Where Lech Does Tech

By Desa Philadelphia

Leading Poland to democracy brought Lech Walesa a Nobel Peace Prize and international acclaim, but he admits to a few regrets. One is that he was so busy throughout the 1980s and '90s that he "did not have the time to follow developments in technology closely." But he is catching up.

The first corporate board Walesa, 58, has agreed to join is that of NuTech Solutions, a closely held company founded three years ago in Charlotte, N.C., by a pair of Polish immigrants. NuTech creates software that uses artificial intelligence (AI) to boost efficiency in its clients' manufacturing, distribution and customer service. NuTech software allows Ford to find profitable new ways to sell vehicles that are coming off leases. It helps Unilever target inefficiencies in its supply chain. And it is being used to detect check and credit-card fraud at Bank of America--whose legendary former CEO, Hugh McColl, also serves on NuTech's board.

Most software firms, of course, promise to make their clients more efficient. But NuTech claims that its products--developed by using AI technologies such as neural networks, fuzzy logic and evolutionary computing--can monitor each player continuously in a supply-and-demand equation, consider the millions of ways each player's decisions impact the business and then suggest the best ways to fine-tune a client's operations. "All our products have the common characteristic of increasing profits and decreasing costs," especially in the targeting of prospective customers, says Matthew Michalewicz, 26, NuTech's chief executive.

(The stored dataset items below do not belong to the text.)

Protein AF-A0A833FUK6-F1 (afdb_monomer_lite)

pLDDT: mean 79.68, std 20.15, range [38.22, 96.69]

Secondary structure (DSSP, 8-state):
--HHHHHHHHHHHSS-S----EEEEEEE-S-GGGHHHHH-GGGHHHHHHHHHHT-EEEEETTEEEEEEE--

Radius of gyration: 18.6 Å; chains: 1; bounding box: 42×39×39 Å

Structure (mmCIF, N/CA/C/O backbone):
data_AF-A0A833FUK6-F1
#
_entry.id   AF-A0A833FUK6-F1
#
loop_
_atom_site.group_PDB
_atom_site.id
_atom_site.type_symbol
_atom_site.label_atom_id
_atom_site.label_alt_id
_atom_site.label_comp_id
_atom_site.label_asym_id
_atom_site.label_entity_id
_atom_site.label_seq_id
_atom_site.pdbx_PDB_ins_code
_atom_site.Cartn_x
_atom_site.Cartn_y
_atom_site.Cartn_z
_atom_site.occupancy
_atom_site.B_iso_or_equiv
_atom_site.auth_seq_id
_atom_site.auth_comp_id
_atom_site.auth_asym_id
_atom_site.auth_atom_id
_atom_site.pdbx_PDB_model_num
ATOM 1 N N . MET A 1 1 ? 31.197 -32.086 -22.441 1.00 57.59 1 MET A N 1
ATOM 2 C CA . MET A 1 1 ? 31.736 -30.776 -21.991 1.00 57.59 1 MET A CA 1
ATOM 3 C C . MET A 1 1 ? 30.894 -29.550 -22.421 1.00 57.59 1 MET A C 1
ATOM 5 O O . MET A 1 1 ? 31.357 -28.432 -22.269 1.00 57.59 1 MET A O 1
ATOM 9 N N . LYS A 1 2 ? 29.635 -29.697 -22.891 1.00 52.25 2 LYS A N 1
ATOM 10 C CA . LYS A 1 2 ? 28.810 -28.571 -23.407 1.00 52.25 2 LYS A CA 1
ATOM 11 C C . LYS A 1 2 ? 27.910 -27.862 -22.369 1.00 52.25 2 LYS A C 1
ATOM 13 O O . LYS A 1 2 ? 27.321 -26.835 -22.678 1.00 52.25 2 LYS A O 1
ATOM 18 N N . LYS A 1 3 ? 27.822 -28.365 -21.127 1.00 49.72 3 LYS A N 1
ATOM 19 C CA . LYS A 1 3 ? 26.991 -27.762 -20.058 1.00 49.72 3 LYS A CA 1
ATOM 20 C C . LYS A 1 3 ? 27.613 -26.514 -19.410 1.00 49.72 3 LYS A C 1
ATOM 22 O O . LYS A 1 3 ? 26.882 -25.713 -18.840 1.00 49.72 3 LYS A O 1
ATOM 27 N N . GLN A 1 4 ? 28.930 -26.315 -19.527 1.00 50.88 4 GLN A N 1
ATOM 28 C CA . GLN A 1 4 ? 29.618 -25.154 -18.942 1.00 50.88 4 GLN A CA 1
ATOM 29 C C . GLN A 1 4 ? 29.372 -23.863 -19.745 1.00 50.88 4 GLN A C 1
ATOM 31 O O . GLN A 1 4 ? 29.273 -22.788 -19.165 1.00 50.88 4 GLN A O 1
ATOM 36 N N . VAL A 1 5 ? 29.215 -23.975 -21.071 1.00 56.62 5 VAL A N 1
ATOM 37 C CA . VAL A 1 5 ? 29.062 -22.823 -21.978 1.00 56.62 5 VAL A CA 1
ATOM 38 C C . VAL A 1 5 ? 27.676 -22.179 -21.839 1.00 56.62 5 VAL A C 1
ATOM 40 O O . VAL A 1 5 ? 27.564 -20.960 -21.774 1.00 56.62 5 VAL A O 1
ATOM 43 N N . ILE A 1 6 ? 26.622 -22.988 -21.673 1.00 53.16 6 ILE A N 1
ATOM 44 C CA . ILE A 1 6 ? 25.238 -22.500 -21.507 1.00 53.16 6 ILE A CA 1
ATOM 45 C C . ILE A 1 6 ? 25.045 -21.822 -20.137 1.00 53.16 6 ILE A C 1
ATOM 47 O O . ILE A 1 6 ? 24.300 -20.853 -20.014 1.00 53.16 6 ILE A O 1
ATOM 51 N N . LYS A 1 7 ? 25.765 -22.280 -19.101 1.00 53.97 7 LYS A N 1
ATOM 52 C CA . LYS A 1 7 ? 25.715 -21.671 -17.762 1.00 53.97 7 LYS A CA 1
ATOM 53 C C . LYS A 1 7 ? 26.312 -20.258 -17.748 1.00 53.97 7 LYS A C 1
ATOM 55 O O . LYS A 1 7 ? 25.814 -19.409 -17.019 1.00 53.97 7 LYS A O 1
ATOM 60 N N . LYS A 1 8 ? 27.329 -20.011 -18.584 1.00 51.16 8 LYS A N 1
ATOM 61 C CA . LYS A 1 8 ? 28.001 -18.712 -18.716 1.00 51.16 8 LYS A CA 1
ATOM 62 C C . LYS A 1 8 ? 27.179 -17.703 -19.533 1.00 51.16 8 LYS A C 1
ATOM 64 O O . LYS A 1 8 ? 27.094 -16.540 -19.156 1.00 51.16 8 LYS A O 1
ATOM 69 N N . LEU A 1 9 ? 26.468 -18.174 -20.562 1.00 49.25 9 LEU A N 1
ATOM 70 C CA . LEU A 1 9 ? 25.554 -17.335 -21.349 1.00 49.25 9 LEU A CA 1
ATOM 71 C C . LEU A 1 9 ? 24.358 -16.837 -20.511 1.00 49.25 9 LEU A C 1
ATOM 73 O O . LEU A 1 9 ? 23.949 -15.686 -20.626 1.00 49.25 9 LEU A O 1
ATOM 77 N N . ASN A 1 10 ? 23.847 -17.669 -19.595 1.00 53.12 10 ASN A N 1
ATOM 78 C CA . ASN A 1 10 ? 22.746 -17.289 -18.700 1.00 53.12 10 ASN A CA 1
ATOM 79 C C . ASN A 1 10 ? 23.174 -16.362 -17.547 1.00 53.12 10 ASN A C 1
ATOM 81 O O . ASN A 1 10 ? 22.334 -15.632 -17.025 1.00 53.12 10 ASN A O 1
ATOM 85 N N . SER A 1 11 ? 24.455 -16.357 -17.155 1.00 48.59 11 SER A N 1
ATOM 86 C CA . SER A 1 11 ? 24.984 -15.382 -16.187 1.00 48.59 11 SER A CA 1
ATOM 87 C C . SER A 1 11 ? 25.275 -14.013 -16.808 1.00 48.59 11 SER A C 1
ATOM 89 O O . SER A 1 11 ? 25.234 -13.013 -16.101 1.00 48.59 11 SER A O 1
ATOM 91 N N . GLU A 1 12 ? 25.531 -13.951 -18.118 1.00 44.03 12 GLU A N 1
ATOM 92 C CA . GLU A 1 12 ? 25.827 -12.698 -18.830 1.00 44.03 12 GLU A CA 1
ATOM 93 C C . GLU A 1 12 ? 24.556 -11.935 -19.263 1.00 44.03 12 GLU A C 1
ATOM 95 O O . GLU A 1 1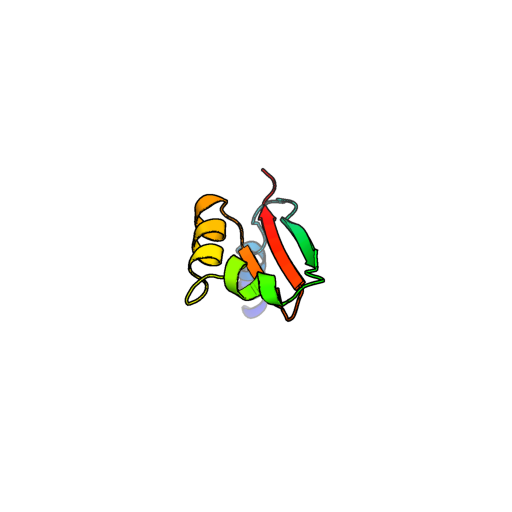2 ? 24.616 -10.723 -19.460 1.00 44.03 12 GLU A O 1
ATOM 100 N N . ILE A 1 13 ? 23.392 -12.602 -19.346 1.00 49.16 13 ILE A N 1
ATOM 101 C CA . ILE A 1 13 ? 22.143 -12.005 -19.866 1.00 49.16 13 ILE A CA 1
ATOM 102 C C . ILE A 1 13 ? 21.224 -11.392 -18.786 1.00 49.16 13 ILE A C 1
ATOM 104 O O . ILE A 1 13 ? 20.424 -10.524 -19.126 1.00 49.16 13 ILE A O 1
ATOM 108 N N . LYS A 1 14 ? 21.306 -11.751 -17.492 1.00 44.50 14 LYS A N 1
ATOM 109 C CA . LYS A 1 14 ? 20.309 -11.273 -16.493 1.00 44.50 14 LYS A CA 1
ATOM 110 C C . LYS A 1 14 ? 20.834 -10.475 -15.299 1.00 44.50 14 LYS A C 1
ATOM 112 O O . LYS A 1 14 ? 20.053 -10.137 -14.418 1.00 44.50 14 LYS A O 1
ATOM 117 N N . VAL A 1 15 ? 22.117 -10.128 -15.271 1.00 48.81 15 VAL A N 1
ATOM 118 C CA . VAL A 1 15 ? 22.661 -9.186 -14.275 1.00 48.81 15 VAL A CA 1
ATOM 119 C C . VAL A 1 15 ? 23.449 -8.108 -15.003 1.00 48.81 15 VAL A C 1
ATOM 121 O O . VAL A 1 15 ? 24.664 -7.982 -14.902 1.00 48.81 15 VAL A O 1
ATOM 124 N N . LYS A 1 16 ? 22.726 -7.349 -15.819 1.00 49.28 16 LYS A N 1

One major bank uses NuTech software to examine millions of customers' deposit and withdrawal habits, complaint records, bounced checks and even the number of telemarketing calls they have received. The software predicts which customers are disgruntled and likely to take their business elsewhere. The bank then calls to say "We'd like to make things better for you."

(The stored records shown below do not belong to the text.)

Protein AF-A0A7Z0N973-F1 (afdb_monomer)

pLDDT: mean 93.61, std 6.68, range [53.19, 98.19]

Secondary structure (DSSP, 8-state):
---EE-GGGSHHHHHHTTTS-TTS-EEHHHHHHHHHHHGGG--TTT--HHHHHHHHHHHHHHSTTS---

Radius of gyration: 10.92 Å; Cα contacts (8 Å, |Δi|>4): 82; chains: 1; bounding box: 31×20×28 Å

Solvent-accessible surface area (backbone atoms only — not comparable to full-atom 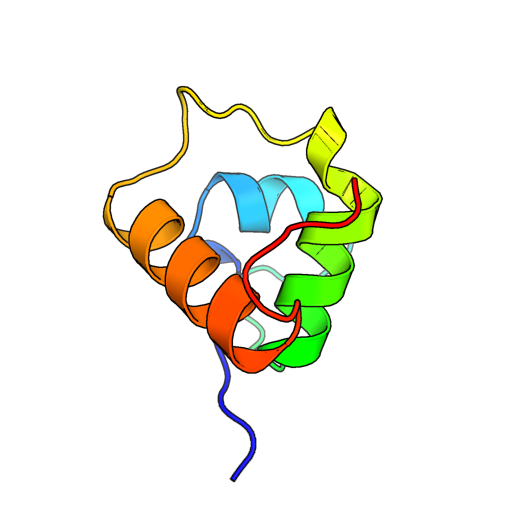values): 4129 Å² total; per-residue (Å²): 133,84,58,68,45,48,40,64,82,27,70,53,54,30,61,79,39,64,93,50,71,53,86,49,74,40,49,48,70,59,52,45,56,49,46,25,79,43,40,94,74,52,58,75,88,69,52,46,75,69,46,51,53,47,50,55,50,42,19,55,74,76,42,83,63,43,76,78,102

Structure (mmCIF, N/CA/C/O backbone):
data_AF-A0A7Z0N973-F1
#
_entry.id   AF-A0A7Z0N973-F1
#
loop_
_atom_site.group_PDB
_atom_site.id
_atom_site.type_symbol
_atom_site.label_atom_id
_atom_site.label_alt_id
_atom_site.lab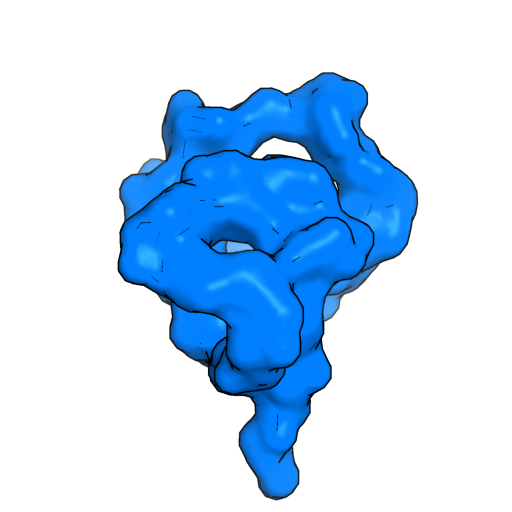el_comp_id
_atom_site.label_asym_id
_atom_site.label_entity_id
_atom_site.label_seq_id
_atom_site.pdbx_PDB_ins_code
_atom_site.Cartn_x
_atom_site.Cartn_y
_atom_site.Cartn_z
_atom_site.occupancy
_atom_site.B_iso_or_equiv
_atom_site.auth_seq_id
_atom_site.auth_comp_id
_atom_site.auth_asym_id
_atom_site.auth_atom_id
_atom_site.pdbx_PDB_model_num
ATOM 1 N N . MET A 1 1 ? 19.871 -7.373 -2.940 1.00 53.19 1 MET A N 1
ATOM 2 C C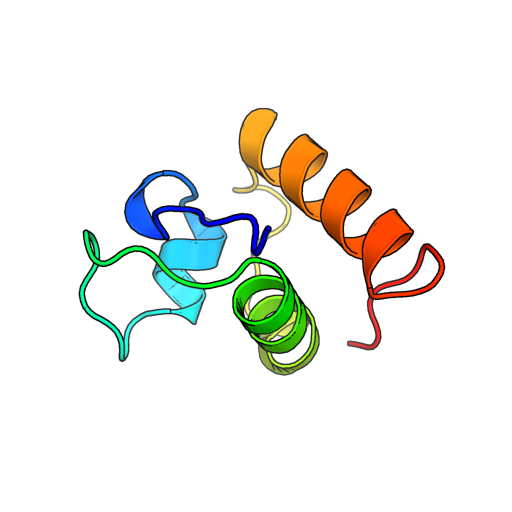A . MET A 1 1 ? 18.931 -7.662 -4.043 1.00 53.19 1 MET A CA 1
ATOM 3 C C . MET A 1 1 ? 17.726 -6.782 -3.804 1.00 53.19 1 MET A C 1
ATOM 5 O O . MET A 1 1 ? 17.404 -6.575 -2.645 1.00 53.19 1 MET A O 1
ATOM 9 N N . VAL A 1 2 ? 17.178 -6.176 -4.852 1.00 70.00 2 VAL A N 1
ATOM 10 C CA . VAL A 1 2 ? 15.981 -5.338 -4.726 1.00 70.00 2 VAL A CA 1
ATOM 11 C C . VAL A 1 2 ? 14.784 -6.271 -4.807 1.00 70.00 2 VAL A C 1
ATOM 13 O O . VAL A 1 2 ? 14.656 -6.990 -5.801 1.00 70.00 2 VAL A O 1
ATOM 16 N N . ASP A 1 3 ? 13.973 -6.304 -3.755 1.00 90.38 3 ASP A N 1
ATOM 17 C CA . ASP A 1 3 ? 12.741 -7.081 -3.758 1.00 90.38 3 ASP A CA 1
ATOM 18 C C . ASP A 1 3 ? 11.701 -6.363 -4.626 1.00 90.38 3 ASP A C 1
ATOM 20 O O . ASP A 1 3 ? 11.622 -5.128 -4.652 1.00 90.38 3 ASP A O 1
ATOM 24 N N . ARG A 1 4 ? 10.964 -7.147 -5.415 1.00 94.88 4 ARG A N 1
ATOM 25 C CA . ARG A 1 4 ? 10.023 -6.654 -6.423 1.00 94.88 4 ARG A CA 1
ATOM 26 C C . ARG A 1 4 ? 8.667 -7.308 -6.265 1.00 94.88 4 ARG A C 1
ATOM 28 O O . ARG A 1 4 ? 8.580 -8.493 -5.954 1.00 94.88 4 ARG A O 1
ATOM 35 N N . LEU A 1 5 ? 7.628 -6.549 -6.590 1.00 94.75 5 LEU A N 1
ATOM 36 C CA . LEU A 1 5 ? 6.242 -7.007 -6.604 1.00 94.75 5 LEU A CA 1
ATOM 3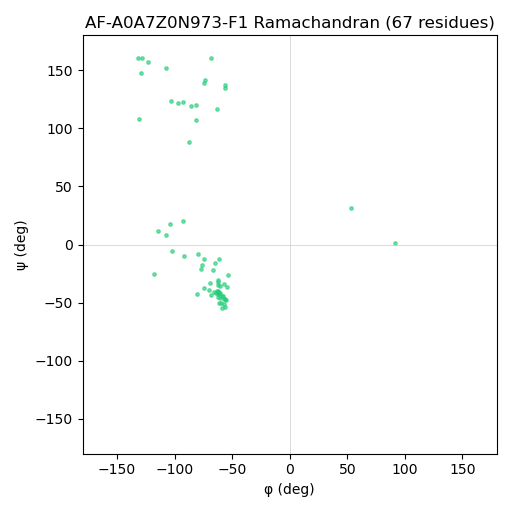7 C C . LEU A 1 5 ? 5.532 -6.605 -7.896 1.00 94.75 5 LEU A C 1
ATOM 39 O O . LEU A 1 5 ? 5.964 -5.681 -8.589 1.00 94.75 5 LEU A O 1
ATOM 43 N N . ILE A 1 6 ? 4.431 -7.288 -8.206 1.00 95.69 6 ILE A N 1
ATOM 44 C CA . ILE A 1 6 ? 3.497 -6.887 -9.259 1.00 95.69 6 ILE A CA 1
ATOM 45 C C . ILE A 1 6 ? 2.338 -6.127 -8.597 1.00 95.69 6 ILE A C 1
ATOM 47 O O . ILE A 1 6 ? 1.659 -6.697 -7.745 1.00 95.69 6 ILE A O 1
ATOM 51 N N . PRO A 1 7 ? 2.062 -4.861 -8.965 1.00 94.69 7 PRO A N 1
ATOM 52 C CA . PRO A 1 7 ? 0.958 -4.098 -8.378 1.00 94.69 7 PRO A CA 1
ATOM 53 C C . PRO A 1 7 ? -0.403 -4.773 -8.534 1.00 94.69 7 PRO A C 1
ATOM 55 O O . PRO A 1 7 ? -1.248 -4.647 -7.661 1.00 94.69 7 PRO A O 1
ATOM 58 N N . ASN A 1 8 ? -0.617 -5.486 -9.642 1.00 95.56 8 ASN A N 1
ATOM 59 C CA . ASN A 1 8 ? -1.879 -6.159 -9.945 1.00 95.56 8 ASN A CA 1
ATOM 60 C C . ASN A 1 8 ? -2.239 -7.299 -8.973 1.00 95.56 8 ASN A C 1
ATOM 62 O O . ASN A 1 8 ? -3.397 -7.704 -8.937 1.00 95.56 8 ASN A O 1
ATOM 66 N N . ASP A 1 9 ? -1.283 -7.787 -8.177 1.00 96.06 9 ASP A N 1
ATOM 67 C CA . ASP A 1 9 ? -1.536 -8.806 -7.149 1.00 96.06 9 ASP A CA 1
ATOM 68 C C . ASP A 1 9 ? -2.257 -8.229 -5.913 1.00 96.06 9 ASP A C 1
ATOM 70 O O . ASP A 1 9 ? -2.746 -8.977 -5.067 1.00 96.06 9 ASP A O 1
ATOM 74 N N . TYR A 1 10 ? -2.331 -6.899 -5.807 1.00 96.81 10 TYR A N 1
ATOM 75 C CA . TYR A 1 10 ? -2.789 -6.166 -4.630 1.00 96.81 10 TYR A CA 1
ATOM 76 C C . TYR A 1 10 ? -3.822 -5.105 -5.058 1.00 96.81 10 TYR A C 1
ATOM 78 O O . TYR A 1 10 ? -3.453 -4.137 -5.729 1.00 96.81 10 TYR A O 1
ATOM 86 N N . PRO A 1 11 ? -5.122 -5.282 -4.751 1.00 96.56 11 PRO A N 1
ATOM 87 C CA . PRO A 1 11 ? -6.188 -4.428 -5.280 1.00 96.56 11 PRO A CA 1
ATOM 88 C C . PRO A 1 11 ? -6.011 -2.931 -5.003 1.00 96.56 11 PRO A C 1
ATOM 90 O O . PRO A 1 11 ? -6.124 -2.125 -5.933 1.00 96.56 11 PRO A O 1
ATOM 93 N N . GLU A 1 12 ? -5.687 -2.552 -3.766 1.00 97.81 12 GLU A N 1
ATOM 94 C CA . GLU A 1 12 ? -5.545 -1.140 -3.403 1.00 97.81 12 GLU A CA 1
ATOM 95 C C . GLU A 1 12 ? -4.244 -0.554 -3.948 1.00 97.81 12 GLU A C 1
ATOM 97 O O . GLU A 1 12 ? -4.234 0.564 -4.468 1.00 97.81 12 GLU A O 1
ATOM 102 N N . LEU A 1 13 ? -3.155 -1.326 -3.955 1.00 96.94 13 LEU A N 1
ATOM 103 C CA . LEU A 1 13 ? -1.924 -0.930 -4.631 1.00 96.94 13 LEU A CA 1
ATOM 104 C C . LEU A 1 13 ? -2.159 -0.689 -6.122 1.00 96.94 13 LEU A C 1
ATOM 106 O O . LEU A 1 13 ? -1.678 0.301 -6.672 1.00 96.94 13 LEU A O 1
ATOM 110 N N . ARG A 1 14 ? -2.906 -1.571 -6.794 1.00 96.19 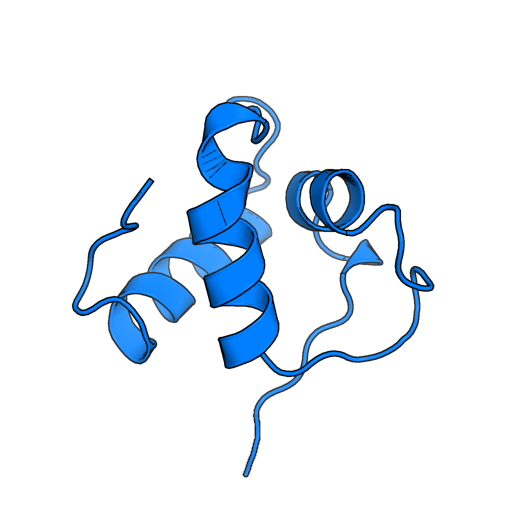14 ARG A N 1
ATOM 111 C CA . ARG A 1 14 ? -3.258 -1.414 -8.208 1.00 96.19 14 ARG A CA 1
ATOM 112 C C . ARG A 1 14 ? -4.059 -0.135 -8.431 1.00 96.19 14 ARG A C 1
ATOM 114 O O . ARG A 1 14 ? -3.778 0.573 -9.403 1.00 96.19 14 ARG A O 1
ATOM 121 N N . LEU A 1 15 ? -5.004 0.168 -7.541 1.00 96.25 15 LEU A N 1
ATOM 122 C CA . LEU A 1 15 ? -5.819 1.381 -7.582 1.00 96.25 15 LEU A CA 1
ATOM 123 C C . LEU A 1 15 ? -4.947 2.644 -7.512 1.00 96.25 15 LEU A C 1
ATOM 125 O O . LEU A 1 15 ? -5.044 3.520 -8.375 1.00 96.25 15 LEU A O 1
ATOM 129 N N . ILE A 1 16 ? -4.036 2.726 -6.540 1.00 96.38 16 ILE A N 1
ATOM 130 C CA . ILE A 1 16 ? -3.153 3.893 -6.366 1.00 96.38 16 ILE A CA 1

That sort of pre-emptive analysis has been missing from the linear software programs still used by most companies, says Amar Gupta, an M.I.T. productivity expert. NuTech and such competitors as BiosGroup and Searchspace are counted among the pioneers of the next tech revolution. "This kind of software gives us the ability to analyze a lot of information a lot better," says Gupta. "Everybody has to be agile, and in order to be agile, you have to be able to pinpoint trends."

AMR Research, a technology research company based in Boston, estimates that 40% of all new manufacturing-related software already incorporates some form of AI. "Everyone is interested in analyzing large bodies of data to determine what is likely to happen," says McColl, the former Bank of America CEO. "NuTech has figured out how to do that." McColl joined NuTech's board in September and has invested in the company. He and Walesa will receive stock options that could prove valuable if the company successfully goes public. Michalewicz says the 126-employee firm has almost 100 customers and is turning a small profit.

Michalewicz, who holds a business degree from the University of North Carolina at Charlotte (UNCC), has worked in financial services at Ernst & Young and Raymond James. He met McColl in Charlotte, where Bank of America is based. Michalewicz's father Zbigniew is a product of Warsaw's famed schools of mathematics and a former chairman of the computer-science department at uncc; he serves as NuTech's head scientist. Father and son, who immigrated from Poland in 1989, started NuTech with businessman Daniel Cullen. In April they were able to organize a meeting with Walesa through connections there. Walesa, who leads a foundation that promotes a free-market economy in Poland, says that although he is happy to be working with his countrymen, he joined NuTech primarily because he is passionate about the promise of its technologies, which he is studying avidly. "The science and technology NuTech represents," he says, "are the future of all companies."